[Exercise directions]:
Take each line below that has "thermocellus" and copy it.
......
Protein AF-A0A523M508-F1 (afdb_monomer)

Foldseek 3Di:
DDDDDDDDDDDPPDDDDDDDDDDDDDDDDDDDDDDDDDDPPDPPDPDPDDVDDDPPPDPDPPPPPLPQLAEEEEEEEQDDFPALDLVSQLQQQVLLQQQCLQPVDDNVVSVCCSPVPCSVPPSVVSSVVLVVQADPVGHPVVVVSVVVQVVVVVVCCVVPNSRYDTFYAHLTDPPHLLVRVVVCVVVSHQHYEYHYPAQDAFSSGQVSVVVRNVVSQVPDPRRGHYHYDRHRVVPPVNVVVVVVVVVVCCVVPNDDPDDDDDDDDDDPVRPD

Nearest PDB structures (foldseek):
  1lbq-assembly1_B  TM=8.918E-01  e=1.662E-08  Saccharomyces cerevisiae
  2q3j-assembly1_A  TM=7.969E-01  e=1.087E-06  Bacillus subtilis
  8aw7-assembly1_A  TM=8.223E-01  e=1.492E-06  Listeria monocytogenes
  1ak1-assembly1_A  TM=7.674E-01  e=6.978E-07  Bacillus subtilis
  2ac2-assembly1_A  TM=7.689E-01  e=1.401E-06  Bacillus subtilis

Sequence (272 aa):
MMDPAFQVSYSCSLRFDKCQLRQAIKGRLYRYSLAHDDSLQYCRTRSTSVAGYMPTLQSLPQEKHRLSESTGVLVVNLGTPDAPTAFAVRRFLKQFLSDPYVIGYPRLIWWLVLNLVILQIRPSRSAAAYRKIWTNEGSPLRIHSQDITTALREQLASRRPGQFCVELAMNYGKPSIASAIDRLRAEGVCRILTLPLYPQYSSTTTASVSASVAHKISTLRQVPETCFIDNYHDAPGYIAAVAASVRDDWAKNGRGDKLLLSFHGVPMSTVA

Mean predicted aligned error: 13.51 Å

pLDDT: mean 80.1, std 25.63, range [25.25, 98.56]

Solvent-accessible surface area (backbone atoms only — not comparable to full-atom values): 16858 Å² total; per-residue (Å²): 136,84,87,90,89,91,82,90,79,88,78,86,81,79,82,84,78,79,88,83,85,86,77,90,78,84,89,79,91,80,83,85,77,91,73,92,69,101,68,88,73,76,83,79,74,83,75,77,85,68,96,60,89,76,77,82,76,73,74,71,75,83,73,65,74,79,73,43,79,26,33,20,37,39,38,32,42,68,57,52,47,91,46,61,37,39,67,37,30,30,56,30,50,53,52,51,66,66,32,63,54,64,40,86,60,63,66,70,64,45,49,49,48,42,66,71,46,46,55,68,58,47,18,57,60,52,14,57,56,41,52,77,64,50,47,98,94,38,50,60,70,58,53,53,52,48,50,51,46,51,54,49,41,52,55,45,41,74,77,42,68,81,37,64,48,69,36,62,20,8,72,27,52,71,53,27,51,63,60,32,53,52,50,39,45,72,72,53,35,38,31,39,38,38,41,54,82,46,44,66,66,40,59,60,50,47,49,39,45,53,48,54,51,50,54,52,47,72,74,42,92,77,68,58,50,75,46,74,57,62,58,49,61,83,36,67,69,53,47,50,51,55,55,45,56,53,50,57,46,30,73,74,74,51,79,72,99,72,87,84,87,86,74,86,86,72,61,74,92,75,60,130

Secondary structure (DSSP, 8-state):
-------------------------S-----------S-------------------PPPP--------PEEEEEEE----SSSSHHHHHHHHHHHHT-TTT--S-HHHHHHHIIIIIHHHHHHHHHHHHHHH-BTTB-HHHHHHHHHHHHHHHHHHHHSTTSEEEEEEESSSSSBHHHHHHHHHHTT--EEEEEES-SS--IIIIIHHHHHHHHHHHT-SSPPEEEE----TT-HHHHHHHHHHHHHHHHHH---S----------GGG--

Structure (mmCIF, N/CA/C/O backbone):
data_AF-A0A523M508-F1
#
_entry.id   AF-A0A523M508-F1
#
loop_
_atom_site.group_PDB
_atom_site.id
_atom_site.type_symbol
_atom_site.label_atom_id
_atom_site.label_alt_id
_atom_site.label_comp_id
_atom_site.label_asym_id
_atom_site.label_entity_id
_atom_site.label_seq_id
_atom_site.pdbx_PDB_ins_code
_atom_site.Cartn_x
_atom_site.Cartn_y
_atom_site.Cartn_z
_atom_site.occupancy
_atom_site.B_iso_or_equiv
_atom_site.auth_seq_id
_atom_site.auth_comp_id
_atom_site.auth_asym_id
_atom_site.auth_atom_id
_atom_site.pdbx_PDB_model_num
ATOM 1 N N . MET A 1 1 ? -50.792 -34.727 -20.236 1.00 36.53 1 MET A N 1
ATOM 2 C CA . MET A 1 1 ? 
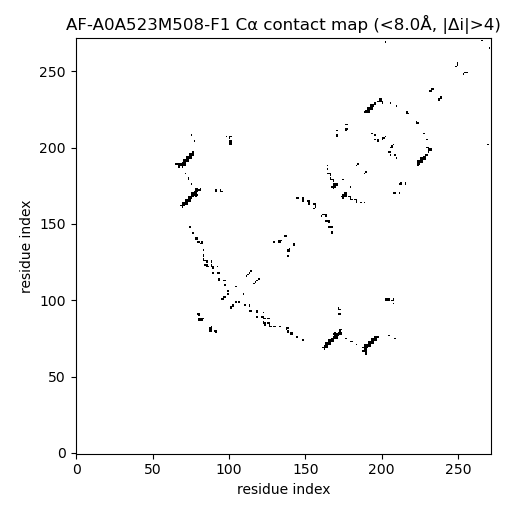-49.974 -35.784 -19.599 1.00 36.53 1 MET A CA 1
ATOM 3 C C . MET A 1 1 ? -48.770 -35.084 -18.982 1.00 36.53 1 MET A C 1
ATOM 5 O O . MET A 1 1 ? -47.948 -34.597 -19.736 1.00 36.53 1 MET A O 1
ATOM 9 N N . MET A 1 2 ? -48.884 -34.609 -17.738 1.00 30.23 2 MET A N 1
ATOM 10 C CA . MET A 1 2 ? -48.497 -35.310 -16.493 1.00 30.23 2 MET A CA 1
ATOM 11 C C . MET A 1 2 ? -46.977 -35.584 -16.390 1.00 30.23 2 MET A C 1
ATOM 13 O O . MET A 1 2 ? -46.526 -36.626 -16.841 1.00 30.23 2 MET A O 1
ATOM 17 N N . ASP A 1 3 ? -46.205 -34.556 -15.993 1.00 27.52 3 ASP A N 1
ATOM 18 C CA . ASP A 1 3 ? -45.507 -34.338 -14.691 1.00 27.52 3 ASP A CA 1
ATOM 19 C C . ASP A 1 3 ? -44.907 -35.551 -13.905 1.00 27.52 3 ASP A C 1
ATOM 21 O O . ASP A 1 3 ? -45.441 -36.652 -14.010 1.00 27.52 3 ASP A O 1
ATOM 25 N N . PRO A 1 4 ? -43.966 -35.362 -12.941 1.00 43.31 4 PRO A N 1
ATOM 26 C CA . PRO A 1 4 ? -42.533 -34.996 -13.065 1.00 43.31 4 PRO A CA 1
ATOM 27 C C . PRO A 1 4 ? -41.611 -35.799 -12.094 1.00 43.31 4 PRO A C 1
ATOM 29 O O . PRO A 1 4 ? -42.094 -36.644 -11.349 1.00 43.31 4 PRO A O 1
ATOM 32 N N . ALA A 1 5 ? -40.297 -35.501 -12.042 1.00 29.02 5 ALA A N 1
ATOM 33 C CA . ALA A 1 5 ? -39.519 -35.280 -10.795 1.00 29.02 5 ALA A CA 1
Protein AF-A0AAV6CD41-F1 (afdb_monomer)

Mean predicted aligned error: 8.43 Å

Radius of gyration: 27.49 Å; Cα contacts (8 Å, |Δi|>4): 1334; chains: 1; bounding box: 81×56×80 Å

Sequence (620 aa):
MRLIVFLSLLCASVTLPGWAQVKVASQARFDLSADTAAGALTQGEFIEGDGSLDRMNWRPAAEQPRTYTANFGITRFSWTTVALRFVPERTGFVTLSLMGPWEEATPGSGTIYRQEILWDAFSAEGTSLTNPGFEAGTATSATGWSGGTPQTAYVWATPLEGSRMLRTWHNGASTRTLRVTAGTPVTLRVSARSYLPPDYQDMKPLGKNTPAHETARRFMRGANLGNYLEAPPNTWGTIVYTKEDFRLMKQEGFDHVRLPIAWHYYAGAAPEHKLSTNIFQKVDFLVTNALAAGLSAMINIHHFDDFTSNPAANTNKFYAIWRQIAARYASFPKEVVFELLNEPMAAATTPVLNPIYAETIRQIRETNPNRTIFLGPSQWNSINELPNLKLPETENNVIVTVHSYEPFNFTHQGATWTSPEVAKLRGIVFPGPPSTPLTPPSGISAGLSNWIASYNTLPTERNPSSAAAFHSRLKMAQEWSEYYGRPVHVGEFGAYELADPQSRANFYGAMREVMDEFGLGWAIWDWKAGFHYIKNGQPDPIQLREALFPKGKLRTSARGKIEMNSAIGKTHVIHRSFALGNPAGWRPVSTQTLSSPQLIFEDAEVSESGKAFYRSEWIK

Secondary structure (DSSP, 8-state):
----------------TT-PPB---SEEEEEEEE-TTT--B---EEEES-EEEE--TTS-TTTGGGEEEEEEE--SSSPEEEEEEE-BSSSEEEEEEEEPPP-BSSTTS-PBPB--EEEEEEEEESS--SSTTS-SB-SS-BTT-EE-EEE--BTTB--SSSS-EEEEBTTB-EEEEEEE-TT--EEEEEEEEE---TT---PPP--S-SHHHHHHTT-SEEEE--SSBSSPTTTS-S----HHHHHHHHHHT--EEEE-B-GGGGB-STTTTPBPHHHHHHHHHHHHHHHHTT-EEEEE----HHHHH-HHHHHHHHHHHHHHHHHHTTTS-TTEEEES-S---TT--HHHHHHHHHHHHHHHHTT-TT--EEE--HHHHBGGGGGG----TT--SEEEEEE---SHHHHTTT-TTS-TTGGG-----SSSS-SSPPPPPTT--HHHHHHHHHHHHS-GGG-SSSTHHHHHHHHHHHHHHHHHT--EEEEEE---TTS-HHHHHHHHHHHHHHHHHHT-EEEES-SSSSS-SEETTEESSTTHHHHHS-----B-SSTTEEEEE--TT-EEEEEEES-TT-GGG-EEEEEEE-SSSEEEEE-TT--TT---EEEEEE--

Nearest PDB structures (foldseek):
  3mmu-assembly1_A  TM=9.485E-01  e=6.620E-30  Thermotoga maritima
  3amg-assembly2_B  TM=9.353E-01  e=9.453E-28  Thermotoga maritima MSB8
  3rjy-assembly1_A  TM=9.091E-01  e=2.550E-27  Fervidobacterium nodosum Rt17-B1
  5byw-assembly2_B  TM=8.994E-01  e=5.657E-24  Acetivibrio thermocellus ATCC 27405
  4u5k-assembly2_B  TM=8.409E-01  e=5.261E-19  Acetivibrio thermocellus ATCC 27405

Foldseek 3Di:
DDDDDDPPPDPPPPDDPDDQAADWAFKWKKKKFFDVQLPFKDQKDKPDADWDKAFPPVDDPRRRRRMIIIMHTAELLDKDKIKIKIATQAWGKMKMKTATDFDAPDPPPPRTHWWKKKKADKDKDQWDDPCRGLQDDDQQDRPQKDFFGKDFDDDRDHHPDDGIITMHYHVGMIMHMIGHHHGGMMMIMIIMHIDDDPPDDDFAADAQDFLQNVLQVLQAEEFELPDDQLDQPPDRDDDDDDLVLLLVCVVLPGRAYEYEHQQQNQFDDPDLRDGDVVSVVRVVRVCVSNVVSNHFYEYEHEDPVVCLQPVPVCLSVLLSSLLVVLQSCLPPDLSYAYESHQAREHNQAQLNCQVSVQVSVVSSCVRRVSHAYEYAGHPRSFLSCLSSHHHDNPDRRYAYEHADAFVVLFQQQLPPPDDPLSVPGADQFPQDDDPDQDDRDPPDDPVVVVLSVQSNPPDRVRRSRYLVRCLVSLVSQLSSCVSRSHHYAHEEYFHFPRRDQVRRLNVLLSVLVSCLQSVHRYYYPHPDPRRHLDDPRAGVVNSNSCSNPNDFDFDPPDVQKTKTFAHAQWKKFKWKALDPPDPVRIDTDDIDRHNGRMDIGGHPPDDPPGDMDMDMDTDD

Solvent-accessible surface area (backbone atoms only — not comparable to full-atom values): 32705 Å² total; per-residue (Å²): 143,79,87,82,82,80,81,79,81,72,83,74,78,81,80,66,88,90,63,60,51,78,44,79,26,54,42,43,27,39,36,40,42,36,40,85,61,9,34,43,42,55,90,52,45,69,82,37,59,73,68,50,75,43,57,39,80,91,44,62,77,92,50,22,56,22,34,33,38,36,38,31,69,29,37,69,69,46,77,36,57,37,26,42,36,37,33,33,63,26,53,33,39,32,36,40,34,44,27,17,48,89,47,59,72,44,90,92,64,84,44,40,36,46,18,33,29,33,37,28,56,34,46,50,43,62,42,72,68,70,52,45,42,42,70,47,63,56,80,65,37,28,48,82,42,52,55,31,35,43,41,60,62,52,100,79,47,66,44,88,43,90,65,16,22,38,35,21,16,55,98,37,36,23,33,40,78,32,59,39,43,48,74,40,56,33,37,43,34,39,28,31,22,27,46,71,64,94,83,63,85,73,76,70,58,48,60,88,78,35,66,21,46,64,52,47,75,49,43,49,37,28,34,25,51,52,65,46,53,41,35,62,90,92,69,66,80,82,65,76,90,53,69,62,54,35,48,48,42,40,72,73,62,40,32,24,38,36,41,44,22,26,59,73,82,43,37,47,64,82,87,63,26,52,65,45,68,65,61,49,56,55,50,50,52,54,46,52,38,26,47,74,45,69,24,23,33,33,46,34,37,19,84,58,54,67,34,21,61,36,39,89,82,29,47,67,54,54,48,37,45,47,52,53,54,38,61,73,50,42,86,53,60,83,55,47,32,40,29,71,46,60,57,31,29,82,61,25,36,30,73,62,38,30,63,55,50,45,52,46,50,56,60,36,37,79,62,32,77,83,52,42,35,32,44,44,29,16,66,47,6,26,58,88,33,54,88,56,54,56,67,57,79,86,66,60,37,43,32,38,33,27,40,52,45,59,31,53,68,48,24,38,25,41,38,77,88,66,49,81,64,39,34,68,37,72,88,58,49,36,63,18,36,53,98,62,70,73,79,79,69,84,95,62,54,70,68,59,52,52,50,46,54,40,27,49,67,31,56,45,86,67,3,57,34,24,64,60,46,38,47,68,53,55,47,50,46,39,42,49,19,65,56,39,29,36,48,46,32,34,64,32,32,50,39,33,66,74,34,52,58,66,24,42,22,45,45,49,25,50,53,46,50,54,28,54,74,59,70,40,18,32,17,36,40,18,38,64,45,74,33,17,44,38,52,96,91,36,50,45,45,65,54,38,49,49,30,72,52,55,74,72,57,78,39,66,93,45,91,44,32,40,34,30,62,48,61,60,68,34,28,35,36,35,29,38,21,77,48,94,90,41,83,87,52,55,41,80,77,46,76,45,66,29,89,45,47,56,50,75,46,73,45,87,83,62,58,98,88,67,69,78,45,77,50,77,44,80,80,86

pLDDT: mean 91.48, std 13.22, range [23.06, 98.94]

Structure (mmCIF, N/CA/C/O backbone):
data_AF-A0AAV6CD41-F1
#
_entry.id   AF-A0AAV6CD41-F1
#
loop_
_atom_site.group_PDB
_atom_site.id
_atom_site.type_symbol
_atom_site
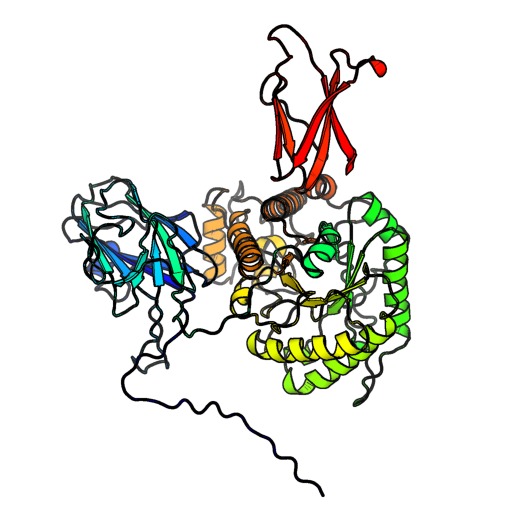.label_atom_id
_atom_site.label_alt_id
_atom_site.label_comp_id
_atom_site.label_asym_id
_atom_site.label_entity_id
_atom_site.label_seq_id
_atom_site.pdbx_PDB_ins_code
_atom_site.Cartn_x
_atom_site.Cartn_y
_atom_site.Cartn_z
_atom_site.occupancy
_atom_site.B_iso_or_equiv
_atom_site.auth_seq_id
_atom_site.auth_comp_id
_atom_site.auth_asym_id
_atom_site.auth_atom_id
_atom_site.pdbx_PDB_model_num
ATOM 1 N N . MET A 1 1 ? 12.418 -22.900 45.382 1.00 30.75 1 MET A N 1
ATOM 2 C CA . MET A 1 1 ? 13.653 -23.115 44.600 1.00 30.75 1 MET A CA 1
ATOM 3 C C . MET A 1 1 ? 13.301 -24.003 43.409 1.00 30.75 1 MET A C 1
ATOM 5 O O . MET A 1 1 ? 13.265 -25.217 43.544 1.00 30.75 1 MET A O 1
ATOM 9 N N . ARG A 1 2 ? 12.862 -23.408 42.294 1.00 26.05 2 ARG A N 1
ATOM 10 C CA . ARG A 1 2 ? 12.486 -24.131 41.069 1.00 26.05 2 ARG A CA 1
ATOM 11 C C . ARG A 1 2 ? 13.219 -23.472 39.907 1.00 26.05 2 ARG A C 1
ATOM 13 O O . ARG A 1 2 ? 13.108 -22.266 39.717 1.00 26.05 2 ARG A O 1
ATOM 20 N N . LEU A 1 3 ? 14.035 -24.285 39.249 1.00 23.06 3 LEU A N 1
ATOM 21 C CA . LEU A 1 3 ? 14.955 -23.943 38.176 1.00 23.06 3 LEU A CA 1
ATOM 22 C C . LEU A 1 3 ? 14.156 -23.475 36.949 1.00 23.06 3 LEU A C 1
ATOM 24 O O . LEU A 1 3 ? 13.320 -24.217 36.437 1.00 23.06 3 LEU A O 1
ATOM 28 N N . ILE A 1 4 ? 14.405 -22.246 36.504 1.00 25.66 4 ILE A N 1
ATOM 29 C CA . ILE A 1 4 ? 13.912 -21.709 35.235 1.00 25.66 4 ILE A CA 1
......
[Answer to this problem]:
  5byw-assembly2_B  TM=8.994E-01  e=5.657E-24  Acetivibrio thermocellus ATCC 27405
  4u5k-assembly2_B  TM=8.409E-01  e=5.261E-19  Acetivibrio thermocellus ATCC 27405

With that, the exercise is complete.